**Requirement:** From the first line of the records below through the line containing "Organism: Artemia franciscana (NCBI:txid6661)", copy everything exactly and nothing more.

*** Data records Section Begins ***

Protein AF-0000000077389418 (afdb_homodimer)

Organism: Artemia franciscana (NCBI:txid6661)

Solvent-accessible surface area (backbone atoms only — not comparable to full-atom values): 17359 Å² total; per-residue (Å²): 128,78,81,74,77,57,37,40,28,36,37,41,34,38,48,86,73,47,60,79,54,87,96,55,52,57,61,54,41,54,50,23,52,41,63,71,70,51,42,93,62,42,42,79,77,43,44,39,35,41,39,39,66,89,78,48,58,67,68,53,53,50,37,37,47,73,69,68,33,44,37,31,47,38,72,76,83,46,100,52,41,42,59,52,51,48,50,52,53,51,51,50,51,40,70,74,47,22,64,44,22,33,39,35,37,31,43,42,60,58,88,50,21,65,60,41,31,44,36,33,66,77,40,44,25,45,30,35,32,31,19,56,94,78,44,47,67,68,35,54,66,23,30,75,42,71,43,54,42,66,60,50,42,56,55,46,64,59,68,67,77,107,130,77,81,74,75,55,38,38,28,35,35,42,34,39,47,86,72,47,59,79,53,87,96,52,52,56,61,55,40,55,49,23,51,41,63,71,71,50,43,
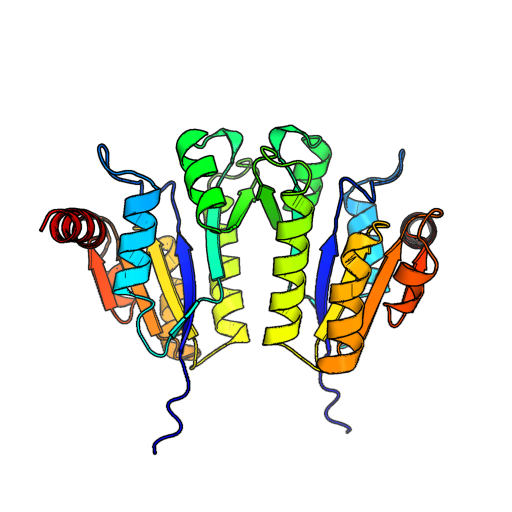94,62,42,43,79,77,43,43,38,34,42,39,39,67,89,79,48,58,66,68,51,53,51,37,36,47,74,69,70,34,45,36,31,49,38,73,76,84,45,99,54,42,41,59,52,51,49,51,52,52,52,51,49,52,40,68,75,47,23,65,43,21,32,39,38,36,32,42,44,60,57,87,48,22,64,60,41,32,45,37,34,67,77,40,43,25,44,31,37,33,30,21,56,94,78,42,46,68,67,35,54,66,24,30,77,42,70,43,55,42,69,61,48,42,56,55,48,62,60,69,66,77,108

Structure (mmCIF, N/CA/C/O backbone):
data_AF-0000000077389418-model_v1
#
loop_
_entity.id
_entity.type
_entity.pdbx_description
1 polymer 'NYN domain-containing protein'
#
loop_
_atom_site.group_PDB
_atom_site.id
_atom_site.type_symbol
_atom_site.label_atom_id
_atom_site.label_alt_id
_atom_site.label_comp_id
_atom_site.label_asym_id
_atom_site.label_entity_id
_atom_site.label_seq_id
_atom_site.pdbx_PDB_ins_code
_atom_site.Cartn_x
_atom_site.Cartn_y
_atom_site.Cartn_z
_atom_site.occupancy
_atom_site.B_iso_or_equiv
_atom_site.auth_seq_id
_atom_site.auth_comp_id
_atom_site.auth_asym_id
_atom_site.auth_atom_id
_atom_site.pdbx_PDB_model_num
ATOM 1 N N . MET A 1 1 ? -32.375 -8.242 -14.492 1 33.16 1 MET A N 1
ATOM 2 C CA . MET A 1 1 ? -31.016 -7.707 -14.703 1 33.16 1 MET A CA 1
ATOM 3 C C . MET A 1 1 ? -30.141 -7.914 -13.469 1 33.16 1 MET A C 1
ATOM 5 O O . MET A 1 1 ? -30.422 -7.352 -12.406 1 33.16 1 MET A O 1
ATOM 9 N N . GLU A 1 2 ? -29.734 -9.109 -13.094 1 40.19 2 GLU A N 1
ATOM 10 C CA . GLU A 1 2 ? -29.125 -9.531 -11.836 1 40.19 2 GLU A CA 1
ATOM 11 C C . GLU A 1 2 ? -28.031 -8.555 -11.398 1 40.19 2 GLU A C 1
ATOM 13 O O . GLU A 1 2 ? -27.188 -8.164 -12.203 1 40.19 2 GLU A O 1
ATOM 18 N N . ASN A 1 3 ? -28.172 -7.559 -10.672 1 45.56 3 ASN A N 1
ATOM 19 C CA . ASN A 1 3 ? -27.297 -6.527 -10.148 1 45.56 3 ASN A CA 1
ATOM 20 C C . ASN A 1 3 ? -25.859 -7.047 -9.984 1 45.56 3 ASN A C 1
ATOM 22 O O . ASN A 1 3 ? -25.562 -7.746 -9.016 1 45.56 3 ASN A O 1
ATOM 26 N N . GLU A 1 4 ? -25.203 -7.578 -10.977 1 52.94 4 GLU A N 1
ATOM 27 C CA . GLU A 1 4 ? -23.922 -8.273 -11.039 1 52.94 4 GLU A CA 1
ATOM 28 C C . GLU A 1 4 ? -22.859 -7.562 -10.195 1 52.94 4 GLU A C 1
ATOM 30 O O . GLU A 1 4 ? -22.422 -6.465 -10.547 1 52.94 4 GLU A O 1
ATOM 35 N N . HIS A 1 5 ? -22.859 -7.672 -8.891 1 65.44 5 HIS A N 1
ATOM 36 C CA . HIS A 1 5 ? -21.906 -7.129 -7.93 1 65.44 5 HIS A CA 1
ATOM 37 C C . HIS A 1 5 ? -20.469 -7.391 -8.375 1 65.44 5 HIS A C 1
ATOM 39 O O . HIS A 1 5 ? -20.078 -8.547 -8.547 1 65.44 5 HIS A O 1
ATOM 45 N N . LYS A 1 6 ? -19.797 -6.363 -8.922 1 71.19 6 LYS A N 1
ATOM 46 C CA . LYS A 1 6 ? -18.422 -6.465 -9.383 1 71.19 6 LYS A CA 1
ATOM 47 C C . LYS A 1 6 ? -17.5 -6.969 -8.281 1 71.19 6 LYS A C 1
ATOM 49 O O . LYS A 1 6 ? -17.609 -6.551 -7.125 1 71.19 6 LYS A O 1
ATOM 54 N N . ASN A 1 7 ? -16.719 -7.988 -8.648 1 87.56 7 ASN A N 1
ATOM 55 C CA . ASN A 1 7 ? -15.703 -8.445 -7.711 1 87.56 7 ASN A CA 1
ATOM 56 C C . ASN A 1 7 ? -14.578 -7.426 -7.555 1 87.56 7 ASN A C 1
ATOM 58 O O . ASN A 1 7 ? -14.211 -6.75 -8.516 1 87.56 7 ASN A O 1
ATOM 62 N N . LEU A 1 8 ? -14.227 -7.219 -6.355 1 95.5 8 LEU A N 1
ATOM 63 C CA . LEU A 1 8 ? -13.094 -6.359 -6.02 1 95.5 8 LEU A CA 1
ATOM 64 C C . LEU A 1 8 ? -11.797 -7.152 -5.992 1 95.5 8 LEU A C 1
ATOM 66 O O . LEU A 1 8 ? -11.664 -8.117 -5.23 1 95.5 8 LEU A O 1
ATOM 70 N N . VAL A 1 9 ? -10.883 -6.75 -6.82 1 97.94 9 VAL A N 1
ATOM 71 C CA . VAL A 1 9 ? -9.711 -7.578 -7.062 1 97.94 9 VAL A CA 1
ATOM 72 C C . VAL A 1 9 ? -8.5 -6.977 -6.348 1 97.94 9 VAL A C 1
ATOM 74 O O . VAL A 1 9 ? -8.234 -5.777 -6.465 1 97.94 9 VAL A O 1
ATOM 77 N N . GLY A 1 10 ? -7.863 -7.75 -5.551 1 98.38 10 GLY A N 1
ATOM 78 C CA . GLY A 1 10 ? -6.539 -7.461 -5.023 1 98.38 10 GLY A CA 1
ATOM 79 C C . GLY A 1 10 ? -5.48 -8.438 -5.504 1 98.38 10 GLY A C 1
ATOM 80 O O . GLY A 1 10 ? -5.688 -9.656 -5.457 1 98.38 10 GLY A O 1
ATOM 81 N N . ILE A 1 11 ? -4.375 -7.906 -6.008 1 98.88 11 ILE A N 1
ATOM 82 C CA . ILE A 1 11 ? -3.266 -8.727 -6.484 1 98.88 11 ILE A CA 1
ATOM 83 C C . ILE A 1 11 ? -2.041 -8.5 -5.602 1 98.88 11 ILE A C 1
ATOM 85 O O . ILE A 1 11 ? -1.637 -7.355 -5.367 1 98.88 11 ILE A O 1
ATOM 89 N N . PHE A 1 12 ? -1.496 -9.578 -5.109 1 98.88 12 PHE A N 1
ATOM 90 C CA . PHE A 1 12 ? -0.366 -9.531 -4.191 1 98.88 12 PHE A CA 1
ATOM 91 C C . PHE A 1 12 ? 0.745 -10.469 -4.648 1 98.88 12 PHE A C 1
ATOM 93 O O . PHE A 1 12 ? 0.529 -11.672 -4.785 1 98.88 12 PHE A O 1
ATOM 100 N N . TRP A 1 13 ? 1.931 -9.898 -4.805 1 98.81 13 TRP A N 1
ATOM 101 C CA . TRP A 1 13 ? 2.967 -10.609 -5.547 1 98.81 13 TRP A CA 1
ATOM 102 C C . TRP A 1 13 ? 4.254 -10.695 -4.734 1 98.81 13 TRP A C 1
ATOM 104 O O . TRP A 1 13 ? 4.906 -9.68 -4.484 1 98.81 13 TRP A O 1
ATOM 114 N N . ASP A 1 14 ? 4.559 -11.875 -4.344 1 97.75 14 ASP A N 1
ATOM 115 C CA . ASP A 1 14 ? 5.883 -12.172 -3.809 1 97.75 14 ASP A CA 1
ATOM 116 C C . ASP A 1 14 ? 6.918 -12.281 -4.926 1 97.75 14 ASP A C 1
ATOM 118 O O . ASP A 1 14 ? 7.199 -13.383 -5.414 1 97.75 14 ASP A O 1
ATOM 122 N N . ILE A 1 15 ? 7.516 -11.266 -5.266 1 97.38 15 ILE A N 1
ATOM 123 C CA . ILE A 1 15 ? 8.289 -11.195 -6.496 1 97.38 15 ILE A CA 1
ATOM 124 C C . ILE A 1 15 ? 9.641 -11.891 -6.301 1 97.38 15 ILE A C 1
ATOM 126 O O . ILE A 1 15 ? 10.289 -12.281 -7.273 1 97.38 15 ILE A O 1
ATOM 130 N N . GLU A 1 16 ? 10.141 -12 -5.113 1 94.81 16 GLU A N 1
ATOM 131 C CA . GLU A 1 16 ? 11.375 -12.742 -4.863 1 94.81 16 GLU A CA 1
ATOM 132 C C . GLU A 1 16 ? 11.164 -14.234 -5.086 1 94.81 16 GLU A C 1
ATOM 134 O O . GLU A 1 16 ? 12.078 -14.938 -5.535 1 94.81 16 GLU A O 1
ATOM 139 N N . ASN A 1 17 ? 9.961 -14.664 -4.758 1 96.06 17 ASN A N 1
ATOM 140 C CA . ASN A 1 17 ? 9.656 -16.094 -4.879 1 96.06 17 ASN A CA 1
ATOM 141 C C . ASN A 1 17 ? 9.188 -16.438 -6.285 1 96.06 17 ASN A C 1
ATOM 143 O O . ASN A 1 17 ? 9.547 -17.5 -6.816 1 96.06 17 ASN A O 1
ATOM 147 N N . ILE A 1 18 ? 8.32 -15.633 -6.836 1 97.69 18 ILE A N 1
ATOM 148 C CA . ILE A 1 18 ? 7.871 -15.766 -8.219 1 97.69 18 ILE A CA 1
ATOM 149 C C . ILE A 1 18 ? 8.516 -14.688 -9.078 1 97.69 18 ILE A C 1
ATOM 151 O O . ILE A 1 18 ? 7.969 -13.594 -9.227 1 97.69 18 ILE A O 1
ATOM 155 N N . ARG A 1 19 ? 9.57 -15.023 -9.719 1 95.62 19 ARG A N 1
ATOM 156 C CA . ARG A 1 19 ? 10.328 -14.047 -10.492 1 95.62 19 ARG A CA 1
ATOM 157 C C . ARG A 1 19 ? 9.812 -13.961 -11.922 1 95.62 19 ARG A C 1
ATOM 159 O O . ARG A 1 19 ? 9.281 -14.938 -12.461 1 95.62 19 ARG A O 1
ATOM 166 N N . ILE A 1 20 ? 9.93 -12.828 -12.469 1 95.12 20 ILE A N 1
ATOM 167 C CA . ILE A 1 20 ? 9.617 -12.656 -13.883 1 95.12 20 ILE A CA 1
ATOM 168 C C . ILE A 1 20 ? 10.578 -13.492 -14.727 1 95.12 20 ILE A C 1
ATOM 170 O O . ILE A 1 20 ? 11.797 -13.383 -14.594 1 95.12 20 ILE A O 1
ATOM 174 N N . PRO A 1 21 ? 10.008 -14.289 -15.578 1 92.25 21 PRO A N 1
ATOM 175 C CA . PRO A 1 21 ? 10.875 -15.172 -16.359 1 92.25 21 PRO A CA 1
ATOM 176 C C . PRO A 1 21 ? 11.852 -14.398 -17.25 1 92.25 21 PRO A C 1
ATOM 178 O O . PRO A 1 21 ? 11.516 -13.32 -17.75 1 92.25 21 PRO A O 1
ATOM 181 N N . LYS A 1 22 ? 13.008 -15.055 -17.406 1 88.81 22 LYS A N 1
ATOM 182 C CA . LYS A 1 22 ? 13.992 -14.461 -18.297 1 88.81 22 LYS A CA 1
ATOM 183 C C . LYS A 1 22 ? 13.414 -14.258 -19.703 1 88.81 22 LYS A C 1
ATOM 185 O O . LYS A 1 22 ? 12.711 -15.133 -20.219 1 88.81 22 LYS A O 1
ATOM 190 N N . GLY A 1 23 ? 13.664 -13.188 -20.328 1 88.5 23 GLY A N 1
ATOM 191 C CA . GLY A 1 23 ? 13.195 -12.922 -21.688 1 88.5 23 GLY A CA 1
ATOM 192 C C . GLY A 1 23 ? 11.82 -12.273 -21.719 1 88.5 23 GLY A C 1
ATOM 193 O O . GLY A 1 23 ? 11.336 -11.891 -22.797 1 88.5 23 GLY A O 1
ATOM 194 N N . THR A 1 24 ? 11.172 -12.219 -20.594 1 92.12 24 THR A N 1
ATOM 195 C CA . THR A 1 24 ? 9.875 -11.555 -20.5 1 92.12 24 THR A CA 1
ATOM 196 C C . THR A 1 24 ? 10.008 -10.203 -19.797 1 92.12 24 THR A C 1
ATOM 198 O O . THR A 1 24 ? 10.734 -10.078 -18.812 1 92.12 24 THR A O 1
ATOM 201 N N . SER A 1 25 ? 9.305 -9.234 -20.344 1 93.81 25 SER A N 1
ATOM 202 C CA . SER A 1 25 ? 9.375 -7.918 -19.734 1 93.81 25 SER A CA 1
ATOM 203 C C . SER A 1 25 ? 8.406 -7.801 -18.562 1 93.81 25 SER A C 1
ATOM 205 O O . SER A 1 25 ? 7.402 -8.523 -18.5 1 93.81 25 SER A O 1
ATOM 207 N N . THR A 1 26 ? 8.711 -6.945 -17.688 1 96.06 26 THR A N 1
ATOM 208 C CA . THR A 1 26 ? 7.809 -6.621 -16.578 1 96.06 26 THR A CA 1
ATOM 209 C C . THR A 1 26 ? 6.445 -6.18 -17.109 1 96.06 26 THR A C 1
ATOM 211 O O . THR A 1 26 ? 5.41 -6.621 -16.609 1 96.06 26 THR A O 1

*** Data records Section Ends ***

**Your response:**
Protein AF-0000000077389418 (afdb_homodimer)

Organism: Artemia franciscana (NCBI:txid6661)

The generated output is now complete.